For a feel of the (kernel) time and text-size trade-offs running these different options, on moderately recent OI SunOS jimoi 5.11 illumos-052042909d i86pc i386 i86pc illumos
after priming the ARC with data (running the selections a few times over so timing is consistent - no storage I/O involved):
root@jimoi:/root# time zfs get -H -r -o name,property,value,source all nvpool/SHARED | wc -l
340273
real 0m31.096s user 0m2.300s sys 0m28.383s
* Constrain to only looking at non-snapshot datasets - `zfs` command completes a lot faster, and outputs less text:
root@jimoi:/root# time zfs get -H -t filesystem,volume -r -o name,property,value,source all nvpool/SHARED | wc -l 2301
real 0m0.186s user 0m0.028s sys 0m0.169s
* Constrain to only looking at non-snapshot datasets AND the "local" source of the attribute, as znapzend does - `zfs` command completes about as fast, and finds just the one dataset which has the backup plan (11 lines):
root@jimoi:/root# time zfs get -H -s local -t filesystem,volume -r -o name,property,value,source all nvpool/SHARED | wc -l 11
real 0m0.208s user 0m0.025s sys 0m0.200s
* After all of the above, re-run the constraint to "local" source but no constraint to dataset type - about as slow as the topmost no-constraints case (a bit faster since less text is pushed around):
root@jimoi:/root# time zfs get -H -s local -r -o name,property,value,source all nvpool/SHARED | wc -l 11
real 0m28.466s user 0m1.966s sys 0m26.428s
ZFS-tree-wise, here are the counts of different dataset types involved:
root@jimoi:/root# time zfs list -Honame -t snapshot -r nvpool/SHARED | wc -l 8925
real 0m10.770s user 0m1.690s sys 0m9.055s
root@jimoi:/root# time zfs list -Honame -t volume -r nvpool/SHARED | wc -l 0
real 0m0.136s user 0m0.025s sys 0m0.127s
root@jimoi:/root# time zfs list -Honame -t filesystem -r nvpool/SHARED | wc -l 31
real 0m0.125s user 0m0.017s sys 0m0.118s
Similar timing on Solaris 10u8 - there is no filtering by dataset type (the crux of this PR) :
[root@x4100 ~]# time zfs get -H -r -o name,property,value,source all rpool/SHARED | wc -l
9219
real 0m4.590s
user 0m0.109s
sys 0m1.638s
[root@x4100 ~]# time zfs get -H -s local -r -o name,property,value,source all rpool/SHARED | wc -l
12
real 0m3.335s
user 0m0.092s
sys 0m1.217s
[root@x4100 ~]# time zfs get -H -t filesystem,volume -r -o name,property,value,source all rpool/SHARED | wc -l
invalid option 't'
usage:
get [-rHp] [-d max] [-o field[,...]] [-s source[,...]]

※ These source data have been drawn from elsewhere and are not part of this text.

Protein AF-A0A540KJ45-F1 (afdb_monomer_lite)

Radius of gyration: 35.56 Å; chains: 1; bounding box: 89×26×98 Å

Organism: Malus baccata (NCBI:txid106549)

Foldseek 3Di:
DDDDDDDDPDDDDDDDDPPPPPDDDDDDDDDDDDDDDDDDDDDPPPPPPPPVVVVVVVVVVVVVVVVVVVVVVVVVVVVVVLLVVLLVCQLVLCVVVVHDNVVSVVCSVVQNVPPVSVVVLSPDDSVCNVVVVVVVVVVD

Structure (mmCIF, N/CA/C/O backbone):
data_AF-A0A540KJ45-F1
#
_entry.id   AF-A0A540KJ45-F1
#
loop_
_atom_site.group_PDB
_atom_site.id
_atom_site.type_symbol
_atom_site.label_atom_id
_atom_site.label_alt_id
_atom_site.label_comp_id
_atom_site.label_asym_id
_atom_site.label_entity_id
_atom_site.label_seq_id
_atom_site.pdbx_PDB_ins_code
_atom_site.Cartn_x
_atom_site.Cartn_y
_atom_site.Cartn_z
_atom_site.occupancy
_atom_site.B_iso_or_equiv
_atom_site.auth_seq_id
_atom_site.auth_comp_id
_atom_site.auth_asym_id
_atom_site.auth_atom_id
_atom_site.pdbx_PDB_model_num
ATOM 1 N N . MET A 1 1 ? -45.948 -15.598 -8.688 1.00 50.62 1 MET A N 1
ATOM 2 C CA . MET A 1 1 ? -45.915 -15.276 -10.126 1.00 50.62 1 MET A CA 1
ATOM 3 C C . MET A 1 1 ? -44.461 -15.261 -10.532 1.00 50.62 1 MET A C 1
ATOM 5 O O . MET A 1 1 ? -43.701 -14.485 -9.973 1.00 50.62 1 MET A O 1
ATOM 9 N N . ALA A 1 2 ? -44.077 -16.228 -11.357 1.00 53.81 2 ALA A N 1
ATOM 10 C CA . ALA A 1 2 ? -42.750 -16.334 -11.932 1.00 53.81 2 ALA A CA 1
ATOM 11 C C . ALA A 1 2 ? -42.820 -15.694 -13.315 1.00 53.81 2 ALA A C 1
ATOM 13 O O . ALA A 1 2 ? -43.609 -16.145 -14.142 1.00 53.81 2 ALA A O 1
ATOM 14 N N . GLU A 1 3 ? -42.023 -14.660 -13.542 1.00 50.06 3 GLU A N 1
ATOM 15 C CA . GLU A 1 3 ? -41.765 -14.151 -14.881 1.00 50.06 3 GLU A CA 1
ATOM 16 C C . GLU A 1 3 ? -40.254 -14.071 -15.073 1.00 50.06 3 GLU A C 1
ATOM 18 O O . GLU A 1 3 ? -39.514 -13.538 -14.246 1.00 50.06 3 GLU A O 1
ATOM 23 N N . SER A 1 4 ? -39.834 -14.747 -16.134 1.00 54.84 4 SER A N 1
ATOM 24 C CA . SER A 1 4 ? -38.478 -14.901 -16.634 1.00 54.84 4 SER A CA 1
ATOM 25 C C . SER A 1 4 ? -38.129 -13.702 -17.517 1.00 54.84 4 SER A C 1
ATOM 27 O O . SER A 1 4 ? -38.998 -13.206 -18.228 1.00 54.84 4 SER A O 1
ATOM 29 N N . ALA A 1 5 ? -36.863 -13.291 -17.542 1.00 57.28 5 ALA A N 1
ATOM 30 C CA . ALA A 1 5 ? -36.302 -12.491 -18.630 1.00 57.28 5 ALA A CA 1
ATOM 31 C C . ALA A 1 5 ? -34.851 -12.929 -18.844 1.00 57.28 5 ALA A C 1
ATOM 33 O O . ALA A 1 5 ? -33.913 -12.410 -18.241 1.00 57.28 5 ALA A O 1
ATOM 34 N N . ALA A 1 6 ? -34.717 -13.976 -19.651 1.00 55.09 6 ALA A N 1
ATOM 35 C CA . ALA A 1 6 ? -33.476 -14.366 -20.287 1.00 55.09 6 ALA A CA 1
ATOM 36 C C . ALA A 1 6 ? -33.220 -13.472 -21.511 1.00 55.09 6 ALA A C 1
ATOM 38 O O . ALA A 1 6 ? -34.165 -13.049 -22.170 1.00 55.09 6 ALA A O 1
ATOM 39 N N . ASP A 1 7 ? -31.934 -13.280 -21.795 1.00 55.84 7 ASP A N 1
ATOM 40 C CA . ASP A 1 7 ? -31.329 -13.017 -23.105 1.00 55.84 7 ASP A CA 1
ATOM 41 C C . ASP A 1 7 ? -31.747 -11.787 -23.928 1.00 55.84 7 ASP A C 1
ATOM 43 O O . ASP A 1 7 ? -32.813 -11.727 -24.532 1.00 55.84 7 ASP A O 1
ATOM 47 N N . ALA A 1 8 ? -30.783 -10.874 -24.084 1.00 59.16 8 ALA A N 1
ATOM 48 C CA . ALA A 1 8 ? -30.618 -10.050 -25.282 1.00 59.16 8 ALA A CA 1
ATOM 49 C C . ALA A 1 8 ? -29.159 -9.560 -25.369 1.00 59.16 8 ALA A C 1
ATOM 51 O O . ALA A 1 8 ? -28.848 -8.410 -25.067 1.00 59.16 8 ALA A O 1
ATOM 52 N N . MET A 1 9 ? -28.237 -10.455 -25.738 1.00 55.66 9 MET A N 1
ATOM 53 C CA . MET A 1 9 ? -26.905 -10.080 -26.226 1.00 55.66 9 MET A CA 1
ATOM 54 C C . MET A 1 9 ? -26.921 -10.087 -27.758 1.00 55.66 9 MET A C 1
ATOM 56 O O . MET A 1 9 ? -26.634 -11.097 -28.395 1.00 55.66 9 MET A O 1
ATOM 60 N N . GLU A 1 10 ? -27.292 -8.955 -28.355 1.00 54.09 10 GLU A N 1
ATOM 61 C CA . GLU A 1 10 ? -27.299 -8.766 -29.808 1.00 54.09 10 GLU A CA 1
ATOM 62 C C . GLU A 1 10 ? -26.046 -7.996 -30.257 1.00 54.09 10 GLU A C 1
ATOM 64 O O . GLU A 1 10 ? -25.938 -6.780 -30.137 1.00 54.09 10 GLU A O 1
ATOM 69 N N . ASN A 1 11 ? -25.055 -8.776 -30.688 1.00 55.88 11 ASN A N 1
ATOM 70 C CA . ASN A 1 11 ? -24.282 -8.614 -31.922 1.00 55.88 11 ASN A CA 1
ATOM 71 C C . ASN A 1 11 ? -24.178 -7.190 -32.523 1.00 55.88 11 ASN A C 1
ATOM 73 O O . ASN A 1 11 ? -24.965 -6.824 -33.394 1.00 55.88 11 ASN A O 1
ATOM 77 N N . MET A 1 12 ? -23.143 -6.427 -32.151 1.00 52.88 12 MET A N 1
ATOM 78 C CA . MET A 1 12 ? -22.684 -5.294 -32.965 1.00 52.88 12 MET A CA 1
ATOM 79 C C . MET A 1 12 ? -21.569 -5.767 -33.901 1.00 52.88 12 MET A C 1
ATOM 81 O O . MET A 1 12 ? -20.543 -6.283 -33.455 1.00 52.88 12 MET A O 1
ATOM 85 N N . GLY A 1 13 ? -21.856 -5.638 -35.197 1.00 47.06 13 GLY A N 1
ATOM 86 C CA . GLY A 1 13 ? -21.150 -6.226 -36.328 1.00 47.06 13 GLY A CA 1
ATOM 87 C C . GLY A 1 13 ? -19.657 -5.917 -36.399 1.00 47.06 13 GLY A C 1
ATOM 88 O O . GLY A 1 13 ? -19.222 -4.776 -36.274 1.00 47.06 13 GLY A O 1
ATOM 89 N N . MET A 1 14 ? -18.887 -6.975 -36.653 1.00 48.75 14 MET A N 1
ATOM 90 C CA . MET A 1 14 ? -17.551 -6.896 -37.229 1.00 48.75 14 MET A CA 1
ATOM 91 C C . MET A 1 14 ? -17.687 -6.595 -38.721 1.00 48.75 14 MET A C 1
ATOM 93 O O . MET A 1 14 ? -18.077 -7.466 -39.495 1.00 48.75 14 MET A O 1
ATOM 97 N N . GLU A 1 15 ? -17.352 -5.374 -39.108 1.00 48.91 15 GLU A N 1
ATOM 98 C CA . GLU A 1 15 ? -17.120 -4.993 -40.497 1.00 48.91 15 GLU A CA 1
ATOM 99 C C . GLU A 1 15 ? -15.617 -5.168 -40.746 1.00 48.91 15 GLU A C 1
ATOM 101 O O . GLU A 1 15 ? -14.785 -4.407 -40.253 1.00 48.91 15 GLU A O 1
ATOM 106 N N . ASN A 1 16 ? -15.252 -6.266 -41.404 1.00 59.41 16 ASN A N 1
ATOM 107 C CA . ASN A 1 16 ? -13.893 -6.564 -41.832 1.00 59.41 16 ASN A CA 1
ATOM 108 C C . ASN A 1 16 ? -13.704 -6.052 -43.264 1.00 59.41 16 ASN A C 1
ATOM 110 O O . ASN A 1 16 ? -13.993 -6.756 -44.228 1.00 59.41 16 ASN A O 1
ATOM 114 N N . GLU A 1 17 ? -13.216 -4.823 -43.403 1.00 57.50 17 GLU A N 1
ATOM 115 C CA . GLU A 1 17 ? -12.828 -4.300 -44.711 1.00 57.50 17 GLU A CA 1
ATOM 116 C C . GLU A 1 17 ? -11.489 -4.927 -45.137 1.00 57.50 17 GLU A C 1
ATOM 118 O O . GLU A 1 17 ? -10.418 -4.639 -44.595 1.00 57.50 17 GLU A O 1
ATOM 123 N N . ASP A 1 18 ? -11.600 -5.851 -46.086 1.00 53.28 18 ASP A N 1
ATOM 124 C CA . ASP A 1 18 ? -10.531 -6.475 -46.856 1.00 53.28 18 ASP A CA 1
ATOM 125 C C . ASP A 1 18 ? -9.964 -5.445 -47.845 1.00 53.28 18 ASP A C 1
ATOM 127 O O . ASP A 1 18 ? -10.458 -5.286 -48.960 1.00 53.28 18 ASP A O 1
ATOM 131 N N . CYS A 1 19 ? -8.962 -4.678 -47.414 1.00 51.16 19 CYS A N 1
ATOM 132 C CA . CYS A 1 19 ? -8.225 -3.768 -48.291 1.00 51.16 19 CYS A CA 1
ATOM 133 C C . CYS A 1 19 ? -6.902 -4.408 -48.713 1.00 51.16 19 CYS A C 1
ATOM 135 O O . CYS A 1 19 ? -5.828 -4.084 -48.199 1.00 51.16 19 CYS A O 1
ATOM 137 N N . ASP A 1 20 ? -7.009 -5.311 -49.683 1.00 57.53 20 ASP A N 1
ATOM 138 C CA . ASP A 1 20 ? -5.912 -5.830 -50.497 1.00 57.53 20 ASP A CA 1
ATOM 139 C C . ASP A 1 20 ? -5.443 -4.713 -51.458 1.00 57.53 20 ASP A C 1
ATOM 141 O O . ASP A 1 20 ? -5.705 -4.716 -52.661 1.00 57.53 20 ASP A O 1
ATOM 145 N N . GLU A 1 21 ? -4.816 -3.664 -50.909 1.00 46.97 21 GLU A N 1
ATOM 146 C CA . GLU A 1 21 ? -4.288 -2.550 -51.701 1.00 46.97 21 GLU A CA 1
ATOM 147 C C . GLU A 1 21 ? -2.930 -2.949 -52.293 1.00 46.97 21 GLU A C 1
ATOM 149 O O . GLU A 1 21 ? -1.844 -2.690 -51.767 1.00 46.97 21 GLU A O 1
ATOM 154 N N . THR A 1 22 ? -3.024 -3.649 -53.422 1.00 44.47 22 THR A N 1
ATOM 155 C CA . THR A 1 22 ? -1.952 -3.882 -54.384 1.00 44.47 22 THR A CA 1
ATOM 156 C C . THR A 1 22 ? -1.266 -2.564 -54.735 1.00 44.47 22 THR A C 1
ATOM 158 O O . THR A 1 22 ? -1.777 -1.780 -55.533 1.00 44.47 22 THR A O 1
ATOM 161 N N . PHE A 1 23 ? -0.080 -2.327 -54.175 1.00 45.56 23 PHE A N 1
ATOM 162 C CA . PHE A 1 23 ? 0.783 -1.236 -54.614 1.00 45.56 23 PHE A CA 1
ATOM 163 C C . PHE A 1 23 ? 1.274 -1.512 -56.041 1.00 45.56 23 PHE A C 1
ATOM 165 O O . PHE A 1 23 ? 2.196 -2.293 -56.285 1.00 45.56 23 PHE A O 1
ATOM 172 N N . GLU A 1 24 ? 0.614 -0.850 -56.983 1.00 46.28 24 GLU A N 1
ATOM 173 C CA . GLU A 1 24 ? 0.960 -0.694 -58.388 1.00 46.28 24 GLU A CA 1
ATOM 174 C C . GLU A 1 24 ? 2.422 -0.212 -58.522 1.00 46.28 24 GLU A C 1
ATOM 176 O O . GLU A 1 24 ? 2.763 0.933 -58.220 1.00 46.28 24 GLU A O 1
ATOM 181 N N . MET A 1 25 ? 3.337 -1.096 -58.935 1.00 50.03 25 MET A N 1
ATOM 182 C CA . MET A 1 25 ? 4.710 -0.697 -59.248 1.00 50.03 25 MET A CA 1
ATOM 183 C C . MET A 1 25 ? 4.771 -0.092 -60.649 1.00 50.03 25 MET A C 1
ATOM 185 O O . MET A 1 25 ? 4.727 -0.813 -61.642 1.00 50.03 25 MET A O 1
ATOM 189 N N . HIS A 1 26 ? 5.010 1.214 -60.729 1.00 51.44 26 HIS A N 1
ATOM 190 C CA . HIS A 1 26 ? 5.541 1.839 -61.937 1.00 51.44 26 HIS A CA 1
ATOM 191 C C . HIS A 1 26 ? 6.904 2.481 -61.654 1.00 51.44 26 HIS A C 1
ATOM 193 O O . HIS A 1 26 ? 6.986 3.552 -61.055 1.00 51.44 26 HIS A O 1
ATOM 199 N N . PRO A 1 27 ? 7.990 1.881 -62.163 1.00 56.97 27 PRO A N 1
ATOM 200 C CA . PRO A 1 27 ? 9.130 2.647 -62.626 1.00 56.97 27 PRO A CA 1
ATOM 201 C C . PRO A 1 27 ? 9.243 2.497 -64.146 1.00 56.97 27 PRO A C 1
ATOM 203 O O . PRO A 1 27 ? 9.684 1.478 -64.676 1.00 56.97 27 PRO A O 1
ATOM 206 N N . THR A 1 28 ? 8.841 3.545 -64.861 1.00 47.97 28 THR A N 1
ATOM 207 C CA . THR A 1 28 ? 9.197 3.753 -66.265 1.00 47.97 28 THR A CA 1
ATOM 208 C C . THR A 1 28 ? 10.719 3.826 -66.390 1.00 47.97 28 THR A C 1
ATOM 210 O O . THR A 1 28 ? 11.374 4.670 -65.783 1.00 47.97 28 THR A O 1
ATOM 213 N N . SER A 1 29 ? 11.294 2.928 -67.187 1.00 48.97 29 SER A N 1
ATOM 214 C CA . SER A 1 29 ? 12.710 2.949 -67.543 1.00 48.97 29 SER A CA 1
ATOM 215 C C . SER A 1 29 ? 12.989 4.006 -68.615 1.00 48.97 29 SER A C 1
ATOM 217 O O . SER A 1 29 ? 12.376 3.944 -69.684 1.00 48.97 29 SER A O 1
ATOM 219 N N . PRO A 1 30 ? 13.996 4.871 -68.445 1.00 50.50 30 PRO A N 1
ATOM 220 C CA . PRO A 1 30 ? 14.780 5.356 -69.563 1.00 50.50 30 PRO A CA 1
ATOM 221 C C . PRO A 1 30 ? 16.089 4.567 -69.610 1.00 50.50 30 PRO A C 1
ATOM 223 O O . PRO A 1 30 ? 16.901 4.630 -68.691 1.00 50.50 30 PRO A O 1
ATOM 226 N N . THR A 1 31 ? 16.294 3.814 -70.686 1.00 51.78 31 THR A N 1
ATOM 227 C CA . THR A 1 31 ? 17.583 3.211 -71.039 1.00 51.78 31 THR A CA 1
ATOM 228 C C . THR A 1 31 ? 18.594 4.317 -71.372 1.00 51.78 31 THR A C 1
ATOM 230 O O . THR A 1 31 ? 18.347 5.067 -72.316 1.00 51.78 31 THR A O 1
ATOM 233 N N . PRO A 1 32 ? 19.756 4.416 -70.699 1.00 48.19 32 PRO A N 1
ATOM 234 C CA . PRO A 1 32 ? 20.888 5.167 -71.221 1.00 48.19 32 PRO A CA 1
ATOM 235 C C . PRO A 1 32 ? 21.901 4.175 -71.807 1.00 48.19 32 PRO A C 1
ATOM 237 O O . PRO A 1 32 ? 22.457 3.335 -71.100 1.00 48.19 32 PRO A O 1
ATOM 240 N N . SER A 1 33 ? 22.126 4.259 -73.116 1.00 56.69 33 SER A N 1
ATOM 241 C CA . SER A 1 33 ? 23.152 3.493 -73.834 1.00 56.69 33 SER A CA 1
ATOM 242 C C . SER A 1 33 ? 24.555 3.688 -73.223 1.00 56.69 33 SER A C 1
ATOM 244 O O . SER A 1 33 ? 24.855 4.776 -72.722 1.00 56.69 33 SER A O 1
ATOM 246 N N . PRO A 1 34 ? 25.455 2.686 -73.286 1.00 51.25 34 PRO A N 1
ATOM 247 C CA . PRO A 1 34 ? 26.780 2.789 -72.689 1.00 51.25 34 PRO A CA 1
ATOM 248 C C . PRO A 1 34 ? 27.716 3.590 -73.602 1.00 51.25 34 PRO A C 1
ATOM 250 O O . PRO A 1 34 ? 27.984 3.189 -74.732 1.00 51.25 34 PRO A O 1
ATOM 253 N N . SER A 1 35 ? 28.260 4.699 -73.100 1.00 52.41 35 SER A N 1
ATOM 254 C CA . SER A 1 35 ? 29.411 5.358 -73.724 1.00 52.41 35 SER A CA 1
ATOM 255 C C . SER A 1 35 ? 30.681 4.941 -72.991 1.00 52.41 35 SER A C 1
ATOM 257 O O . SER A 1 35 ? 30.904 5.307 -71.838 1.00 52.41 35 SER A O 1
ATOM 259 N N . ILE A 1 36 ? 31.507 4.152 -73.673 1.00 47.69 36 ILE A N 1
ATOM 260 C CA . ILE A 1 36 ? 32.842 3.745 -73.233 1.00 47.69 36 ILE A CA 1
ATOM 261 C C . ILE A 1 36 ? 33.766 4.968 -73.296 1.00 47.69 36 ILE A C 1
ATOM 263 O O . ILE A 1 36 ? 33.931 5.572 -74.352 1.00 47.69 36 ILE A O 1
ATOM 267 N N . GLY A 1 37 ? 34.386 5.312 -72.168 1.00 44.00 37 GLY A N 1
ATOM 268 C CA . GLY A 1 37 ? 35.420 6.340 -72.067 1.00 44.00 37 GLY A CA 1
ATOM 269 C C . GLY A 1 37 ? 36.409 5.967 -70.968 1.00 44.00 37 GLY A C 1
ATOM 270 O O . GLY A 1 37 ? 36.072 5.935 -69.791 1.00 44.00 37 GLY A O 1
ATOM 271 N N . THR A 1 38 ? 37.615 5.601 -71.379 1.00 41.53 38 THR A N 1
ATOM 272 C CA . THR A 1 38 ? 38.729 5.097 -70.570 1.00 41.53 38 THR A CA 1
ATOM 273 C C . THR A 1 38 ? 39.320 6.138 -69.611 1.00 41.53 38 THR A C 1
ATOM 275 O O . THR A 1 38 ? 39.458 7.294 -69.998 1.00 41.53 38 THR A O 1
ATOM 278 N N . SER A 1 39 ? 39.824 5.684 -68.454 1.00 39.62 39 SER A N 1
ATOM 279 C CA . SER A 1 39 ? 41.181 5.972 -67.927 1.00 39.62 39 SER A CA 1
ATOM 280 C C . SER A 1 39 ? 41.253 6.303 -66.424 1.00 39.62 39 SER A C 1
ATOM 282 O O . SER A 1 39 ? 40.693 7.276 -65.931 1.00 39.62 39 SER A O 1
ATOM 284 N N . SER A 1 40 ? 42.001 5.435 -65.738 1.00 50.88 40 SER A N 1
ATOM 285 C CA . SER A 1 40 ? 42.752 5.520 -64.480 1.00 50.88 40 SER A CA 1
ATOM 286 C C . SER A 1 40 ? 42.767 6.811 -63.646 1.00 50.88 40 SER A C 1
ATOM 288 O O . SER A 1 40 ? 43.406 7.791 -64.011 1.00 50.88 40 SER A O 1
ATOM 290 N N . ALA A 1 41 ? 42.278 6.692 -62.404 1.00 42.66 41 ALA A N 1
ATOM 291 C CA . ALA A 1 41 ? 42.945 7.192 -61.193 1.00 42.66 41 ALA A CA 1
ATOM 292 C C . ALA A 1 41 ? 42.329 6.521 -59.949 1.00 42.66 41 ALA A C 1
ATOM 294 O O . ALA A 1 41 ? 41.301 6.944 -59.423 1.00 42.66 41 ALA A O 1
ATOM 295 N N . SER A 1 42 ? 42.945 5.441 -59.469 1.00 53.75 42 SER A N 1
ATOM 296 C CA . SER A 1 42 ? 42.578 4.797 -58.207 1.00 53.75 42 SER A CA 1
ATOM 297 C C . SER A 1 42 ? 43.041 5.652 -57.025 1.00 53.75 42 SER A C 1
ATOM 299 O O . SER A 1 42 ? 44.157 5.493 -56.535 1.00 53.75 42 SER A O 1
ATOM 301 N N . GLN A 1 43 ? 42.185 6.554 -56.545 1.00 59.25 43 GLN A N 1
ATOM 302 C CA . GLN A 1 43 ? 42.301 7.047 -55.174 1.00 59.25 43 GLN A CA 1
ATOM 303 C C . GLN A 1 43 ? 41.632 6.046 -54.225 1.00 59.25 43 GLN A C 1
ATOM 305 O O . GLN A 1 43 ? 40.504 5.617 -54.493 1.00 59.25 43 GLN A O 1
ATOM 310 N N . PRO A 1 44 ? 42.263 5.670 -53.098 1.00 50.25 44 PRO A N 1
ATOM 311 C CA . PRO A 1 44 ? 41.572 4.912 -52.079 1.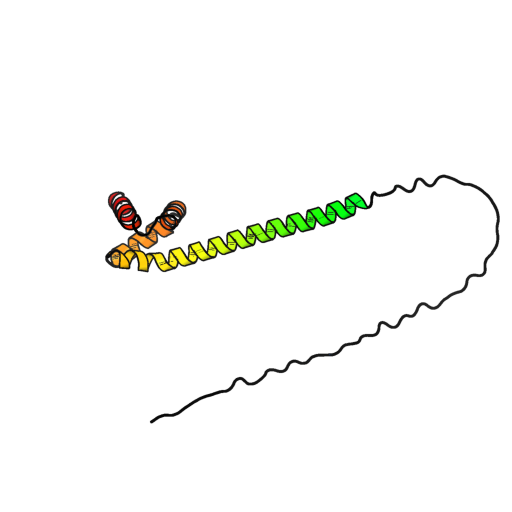00 50.25 44 PRO A CA 1
ATOM 312 C C . PRO A 1 44 ? 40.590 5.868 -51.402 1.00 50.25 44 PRO A C 1
ATOM 314 O O . PRO A 1 44 ? 40.936 6.590 -50.468 1.00 50.25 44 PRO A O 1
ATOM 317 N N . LEU A 1 45 ? 39.343 5.869 -51.874 1.00 55.53 45 LEU A N 1
ATOM 318 C CA . LEU A 1 45 ? 38.212 6.338 -51.087 1.00 55.53 45 LEU A CA 1
ATOM 319 C C . LEU A 1 45 ? 38.248 5.542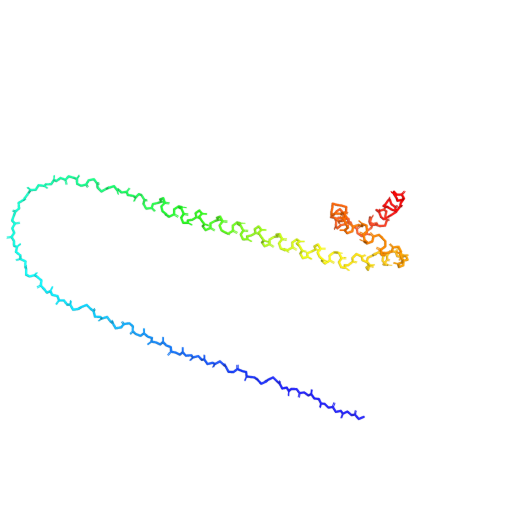 -49.782 1.00 55.53 45 LEU A C 1
ATOM 321 O O . LEU A 1 45 ? 37.813 4.388 -49.736 1.00 55.53 45 LEU A O 1
ATOM 325 N N . ARG A 1 46 ? 38.805 6.135 -48.719 1.00 59.78 46 ARG A N 1
ATOM 326 C CA . ARG A 1 46 ? 38.655 5.631 -47.356 1.00 59.78 46 ARG A CA 1
ATOM 327 C C . ARG A 1 46 ? 37.165 5.682 -47.054 1.00 59.78 46 ARG A C 1
ATOM 329 O O . ARG A 1 46 ? 36.655 6.668 -46.529 1.00 59.78 46 ARG A O 1
ATOM 336 N N . LYS A 1 47 ? 36.453 4.610 -47.409 1.00 61.41 47 LYS A N 1
ATOM 337 C CA . LYS A 1 47 ? 35.112 4.343 -46.914 1.00 61.41 47 LYS A CA 1
ATOM 338 C C . LYS A 1 47 ? 35.265 4.319 -45.404 1.00 61.41 47 LYS A C 1
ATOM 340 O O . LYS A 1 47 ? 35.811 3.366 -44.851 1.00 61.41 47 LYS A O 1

<"all" | property[,...]> [filesystem|volume|snapshot] ...
The following properties are supported:
...
Amounts of datasets involved:
[root@x4100 ~]# time zfs list -Honame -t snapshot -r rpool/SHARED | wc -l
469
real 0m0.347s
user 0m0.071s
sys 0m0.092s
[root@x4100 ~]# time zfs list -Honame -t filesystem -r rpool/SHARED | wc -l
7
real 0m0.014s
user 0m0.005s
sys 0m0.010s
[root@x4100 ~]# time zfs list -Honame -t volume -r rpool/SHARED | wc -l
0
real 0m0.013s
user 0m0.005s
sys 0m0.010s
Filtering with egrep
to see the "live" datasets only gets a lot less text to parse:
[root@x4100 ~]# zfs get -H -r -o name,property,value,source all rpool/SHARED | egrep '^[^@]*[ \t]' | wc -l
270
And timing of this PR's code on OI:
root@jimoi:/root# time ~jim/shared/znapzend/bin/znapzendzetup list --features=zfsGetType -r nvpool/SHARED | wc -l
cannot open 'backup-adata/snapshots/nvpool/SHARED': dataset does not exist
*** WARNING: destination 'backup-adata/snapshots/nvpool/SHARED' does not exist, will be ignored! ***
NOTE: if you have modified your configuration, send a HUP signal (pkill -HUP znapzend) to your znapzend daemon for it to notice the change. 14
real 0m0.441s user 0m0.189s sys 0m0.260s
* Backwards-compatible by default, but slower:
root@jimoi:/root# time ~jim/shared/znapzend/bin/znapzendzetup list -r nvpool/SHARED | wc -l cannot open 'backup-adata/snapshots/nvpool/SHARED': dataset does not exist WARNING: destination 'backup-adata/snapshots/nvpool/SHARED' does not exist, will be ignored!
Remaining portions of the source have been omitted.